Guernica asoció su nombre a un cuadro célebre y sirvió para impulsar una campaña de rearme aéreo en Inglaterra, encabezada por el periodista sudafricano George L. Steer. La única manera de justificar el número de muertos y el carácter genocida de la acción de guerra, realizada por la Aviación Legionaria (italiana) y la Legión Cóndor (alemana), consiste en recurrir a la población flotante que llenaba Guernica por su tradicional día de mercado, que se celebraba, y se sigue haciendo, todos los lunes.

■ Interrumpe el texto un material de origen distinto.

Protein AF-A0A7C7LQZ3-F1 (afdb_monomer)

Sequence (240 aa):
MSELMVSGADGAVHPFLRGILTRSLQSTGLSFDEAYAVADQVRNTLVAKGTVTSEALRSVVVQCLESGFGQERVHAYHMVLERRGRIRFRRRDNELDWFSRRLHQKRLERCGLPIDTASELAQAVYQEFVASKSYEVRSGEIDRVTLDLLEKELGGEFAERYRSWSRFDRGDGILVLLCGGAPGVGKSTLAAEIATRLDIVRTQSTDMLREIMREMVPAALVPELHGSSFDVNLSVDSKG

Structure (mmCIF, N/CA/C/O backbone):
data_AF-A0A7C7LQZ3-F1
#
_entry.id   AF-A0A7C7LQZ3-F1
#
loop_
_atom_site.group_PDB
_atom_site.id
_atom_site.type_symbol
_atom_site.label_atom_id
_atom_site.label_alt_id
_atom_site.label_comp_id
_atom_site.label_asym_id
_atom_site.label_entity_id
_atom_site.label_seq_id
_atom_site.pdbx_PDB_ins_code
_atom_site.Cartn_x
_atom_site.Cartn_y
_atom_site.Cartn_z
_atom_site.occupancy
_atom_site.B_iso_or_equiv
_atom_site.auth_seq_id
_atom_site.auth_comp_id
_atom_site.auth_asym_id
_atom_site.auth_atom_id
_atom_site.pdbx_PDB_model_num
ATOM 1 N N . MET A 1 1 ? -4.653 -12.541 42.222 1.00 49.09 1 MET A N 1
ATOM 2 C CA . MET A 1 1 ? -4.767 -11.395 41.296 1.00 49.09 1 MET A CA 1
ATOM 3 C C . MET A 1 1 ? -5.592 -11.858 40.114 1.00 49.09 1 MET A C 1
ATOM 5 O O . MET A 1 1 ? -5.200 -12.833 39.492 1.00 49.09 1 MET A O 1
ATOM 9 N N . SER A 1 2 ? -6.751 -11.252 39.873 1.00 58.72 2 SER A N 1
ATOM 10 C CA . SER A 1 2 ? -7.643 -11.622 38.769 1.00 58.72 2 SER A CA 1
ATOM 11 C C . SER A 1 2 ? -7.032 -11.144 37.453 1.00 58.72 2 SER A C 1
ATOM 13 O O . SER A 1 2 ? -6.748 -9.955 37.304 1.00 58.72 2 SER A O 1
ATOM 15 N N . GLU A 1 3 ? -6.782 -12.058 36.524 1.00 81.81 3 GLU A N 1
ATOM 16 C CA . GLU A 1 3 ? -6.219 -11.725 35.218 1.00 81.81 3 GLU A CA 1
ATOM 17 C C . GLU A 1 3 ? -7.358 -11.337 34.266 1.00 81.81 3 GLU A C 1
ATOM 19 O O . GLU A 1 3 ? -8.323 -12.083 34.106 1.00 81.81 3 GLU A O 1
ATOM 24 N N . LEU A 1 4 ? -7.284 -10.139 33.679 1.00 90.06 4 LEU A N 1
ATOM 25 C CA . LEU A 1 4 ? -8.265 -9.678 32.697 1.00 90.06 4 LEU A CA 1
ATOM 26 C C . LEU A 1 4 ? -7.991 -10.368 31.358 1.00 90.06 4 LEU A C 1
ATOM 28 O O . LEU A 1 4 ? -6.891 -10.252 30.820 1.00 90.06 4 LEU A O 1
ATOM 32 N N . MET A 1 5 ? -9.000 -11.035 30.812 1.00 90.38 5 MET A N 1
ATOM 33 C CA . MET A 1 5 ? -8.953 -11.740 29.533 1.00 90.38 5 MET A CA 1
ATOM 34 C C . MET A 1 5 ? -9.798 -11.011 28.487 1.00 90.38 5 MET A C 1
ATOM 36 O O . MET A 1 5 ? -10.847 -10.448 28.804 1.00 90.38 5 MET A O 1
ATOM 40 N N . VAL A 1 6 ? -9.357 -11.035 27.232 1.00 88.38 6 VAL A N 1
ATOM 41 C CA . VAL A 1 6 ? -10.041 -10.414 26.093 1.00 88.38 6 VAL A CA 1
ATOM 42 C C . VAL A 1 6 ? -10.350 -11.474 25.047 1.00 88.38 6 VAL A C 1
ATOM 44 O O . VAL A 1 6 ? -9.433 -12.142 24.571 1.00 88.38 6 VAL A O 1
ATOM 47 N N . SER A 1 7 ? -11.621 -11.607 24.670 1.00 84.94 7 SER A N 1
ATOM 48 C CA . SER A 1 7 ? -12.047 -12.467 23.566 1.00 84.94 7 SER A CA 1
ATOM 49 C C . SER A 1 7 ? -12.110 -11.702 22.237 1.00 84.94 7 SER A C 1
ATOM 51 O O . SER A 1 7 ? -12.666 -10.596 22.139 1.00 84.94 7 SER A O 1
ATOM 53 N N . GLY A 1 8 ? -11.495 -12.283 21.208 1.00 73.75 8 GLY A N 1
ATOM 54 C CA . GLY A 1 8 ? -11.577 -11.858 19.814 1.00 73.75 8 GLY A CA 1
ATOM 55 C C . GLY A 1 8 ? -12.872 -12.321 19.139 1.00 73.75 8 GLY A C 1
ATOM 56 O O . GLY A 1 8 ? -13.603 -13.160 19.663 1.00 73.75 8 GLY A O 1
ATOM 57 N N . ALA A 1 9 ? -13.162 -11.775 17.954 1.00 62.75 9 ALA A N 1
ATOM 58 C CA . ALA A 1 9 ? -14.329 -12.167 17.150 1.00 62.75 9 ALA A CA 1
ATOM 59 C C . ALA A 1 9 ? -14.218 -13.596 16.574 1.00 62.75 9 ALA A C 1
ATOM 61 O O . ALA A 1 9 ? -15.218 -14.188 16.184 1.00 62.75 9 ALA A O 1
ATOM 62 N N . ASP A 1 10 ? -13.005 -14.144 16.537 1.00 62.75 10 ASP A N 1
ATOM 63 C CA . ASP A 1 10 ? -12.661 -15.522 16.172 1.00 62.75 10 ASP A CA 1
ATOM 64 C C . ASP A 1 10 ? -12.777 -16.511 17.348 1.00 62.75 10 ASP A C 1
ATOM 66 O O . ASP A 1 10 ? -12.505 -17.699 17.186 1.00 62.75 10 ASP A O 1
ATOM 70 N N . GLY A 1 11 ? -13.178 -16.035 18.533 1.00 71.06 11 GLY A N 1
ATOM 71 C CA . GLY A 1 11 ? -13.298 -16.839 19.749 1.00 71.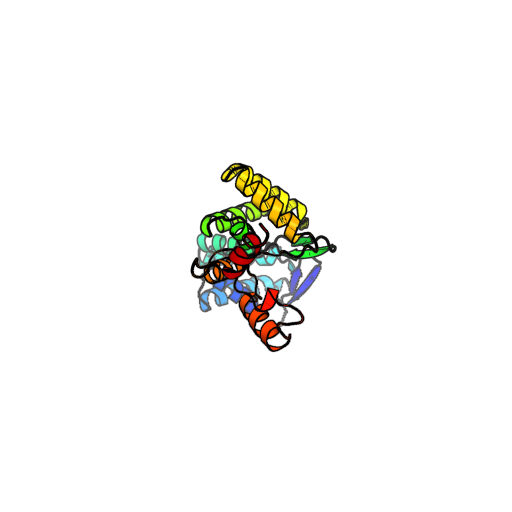06 11 GLY A CA 1
ATOM 72 C C . GLY A 1 11 ? -11.978 -17.062 20.492 1.00 71.06 11 GLY A C 1
ATOM 73 O O . GLY A 1 11 ? -11.991 -17.673 21.561 1.00 71.06 11 GLY A O 1
ATOM 74 N N . ALA A 1 12 ? -10.851 -16.551 19.986 1.00 71.69 12 ALA A N 1
ATOM 75 C CA . ALA A 1 12 ? -9.572 -16.632 20.681 1.00 71.69 12 ALA A CA 1
ATOM 76 C C . ALA A 1 12 ? -9.584 -15.747 21.937 1.00 71.69 12 ALA A C 1
ATOM 78 O O . ALA A 1 12 ? -10.072 -14.616 21.909 1.00 71.69 12 ALA A O 1
ATOM 79 N N . VAL A 1 13 ? -9.047 -16.256 23.048 1.00 83.25 13 VAL A N 1
ATOM 80 C CA . VAL A 1 13 ? -8.977 -15.534 24.325 1.00 83.25 13 VAL A CA 1
ATOM 81 C C . VAL A 1 13 ? -7.521 -15.260 24.667 1.00 83.25 13 VAL A C 1
ATOM 83 O O . VAL A 1 13 ? -6.697 -16.174 24.698 1.00 83.25 13 VAL A O 1
ATOM 86 N N . HIS A 1 14 ? -7.205 -13.997 24.935 1.00 84.50 14 HIS A N 1
ATOM 87 C CA . HIS A 1 14 ? -5.852 -13.554 25.251 1.00 84.50 14 HIS A CA 1
ATOM 88 C C . HIS A 1 14 ? -5.830 -12.704 26.521 1.00 84.50 14 HIS A C 1
ATOM 90 O O . HIS A 1 14 ? -6.784 -11.965 26.776 1.00 84.50 14 HIS A O 1
ATOM 96 N N . PRO A 1 15 ? -4.736 -12.735 27.297 1.00 86.75 15 PRO A N 1
ATOM 97 C CA . PRO A 1 15 ? -4.582 -11.837 28.428 1.00 86.75 15 PRO A CA 1
ATOM 98 C C . PRO A 1 15 ? -4.545 -10.382 27.954 1.00 86.75 15 PRO A C 1
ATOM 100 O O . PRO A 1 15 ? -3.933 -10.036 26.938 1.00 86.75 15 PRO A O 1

La primera negación de la versión oficial
De manera asombrosa, el régimen franquista no fue capaz de estimular las investigaciones históricas y técnicas sobre la guerra. Una vez elaborado un relato (cruzada, anticomunismo, alzamiento justificado, autoridad ilegítima, persecución religiosa, conspiración extranjera, caudillaje de Franco...), se despreocupó de lo demás. Incluso la Causa General quedó incompleta. Una de las consecuencias es que fue la más activa oposición antifranquista la que generó otra narración de la guerra y la posguerra que marcó la transición. Sólo en los últimos años se han escrito investigaciones sobre asuntos silenciados por unos y otros, como la traición de Santoña, en la que el PNV abandonó a sus aliados para rendirse a los italianos; las checas en Madrid y Barcelona; la inflación en las dos zonas, la sublevación del coronel Casado y el socialista Besteiro, etcétera. El bombardeo de Guernica fue uno de esos acontecimientos entregados a la propaganda y la negación.
En la España franquista, a finales de los 60 se empezó a poner en duda la versión oficial, que consistía en la difundida en la guerra: no hubo bombardeo y la destrucción la realizaron los batallones socialistas, anarquistas y comunistas en retirada, conducta que habían cometido en otras ciudades vascas, como Irún y Amorebieta, y trataron de hacer en Bilbao, en muchos de cuyos edificios se habían picado hornillos para colocar los explosivos.
La primera negación que conozcamos aparece en el libro España en llamas, de Bernardo Gil Mugarza, publicado en 1968. La primera investigación seria la realizó el periodista valenciano Vicente Talón, cuando trabaja para el periódico El Correo Español-El Pueblo Vasco, de Bilbao. Tituló su libro Arde Guernica (San Martín, 1970), para aprovechar el tirón del ¿Arde París? de Larry Collins y Dominique Lapierre.
En ediciones posteriores, Talón cuenta que la censura amputó en torno a un tercio del texto original, pero que dejó lo que le parecía más reprochable al mando franquista: que hubiese permitido que sus aliados operasen sobre el territorio sin sujetarse a sus órdenes.
El delegado del Gobierno vasco prohibió el mercado
En Arde Guernica y en la versión posterior, El holocausto de Guernica (Plaza y Janés, 1987), Talón hace un descubrimiento que no ha sido capaz de superar el muro de mentiras, consignas y tópicos: el 26 de abril de 1937 no se celebró el tradicional mercado.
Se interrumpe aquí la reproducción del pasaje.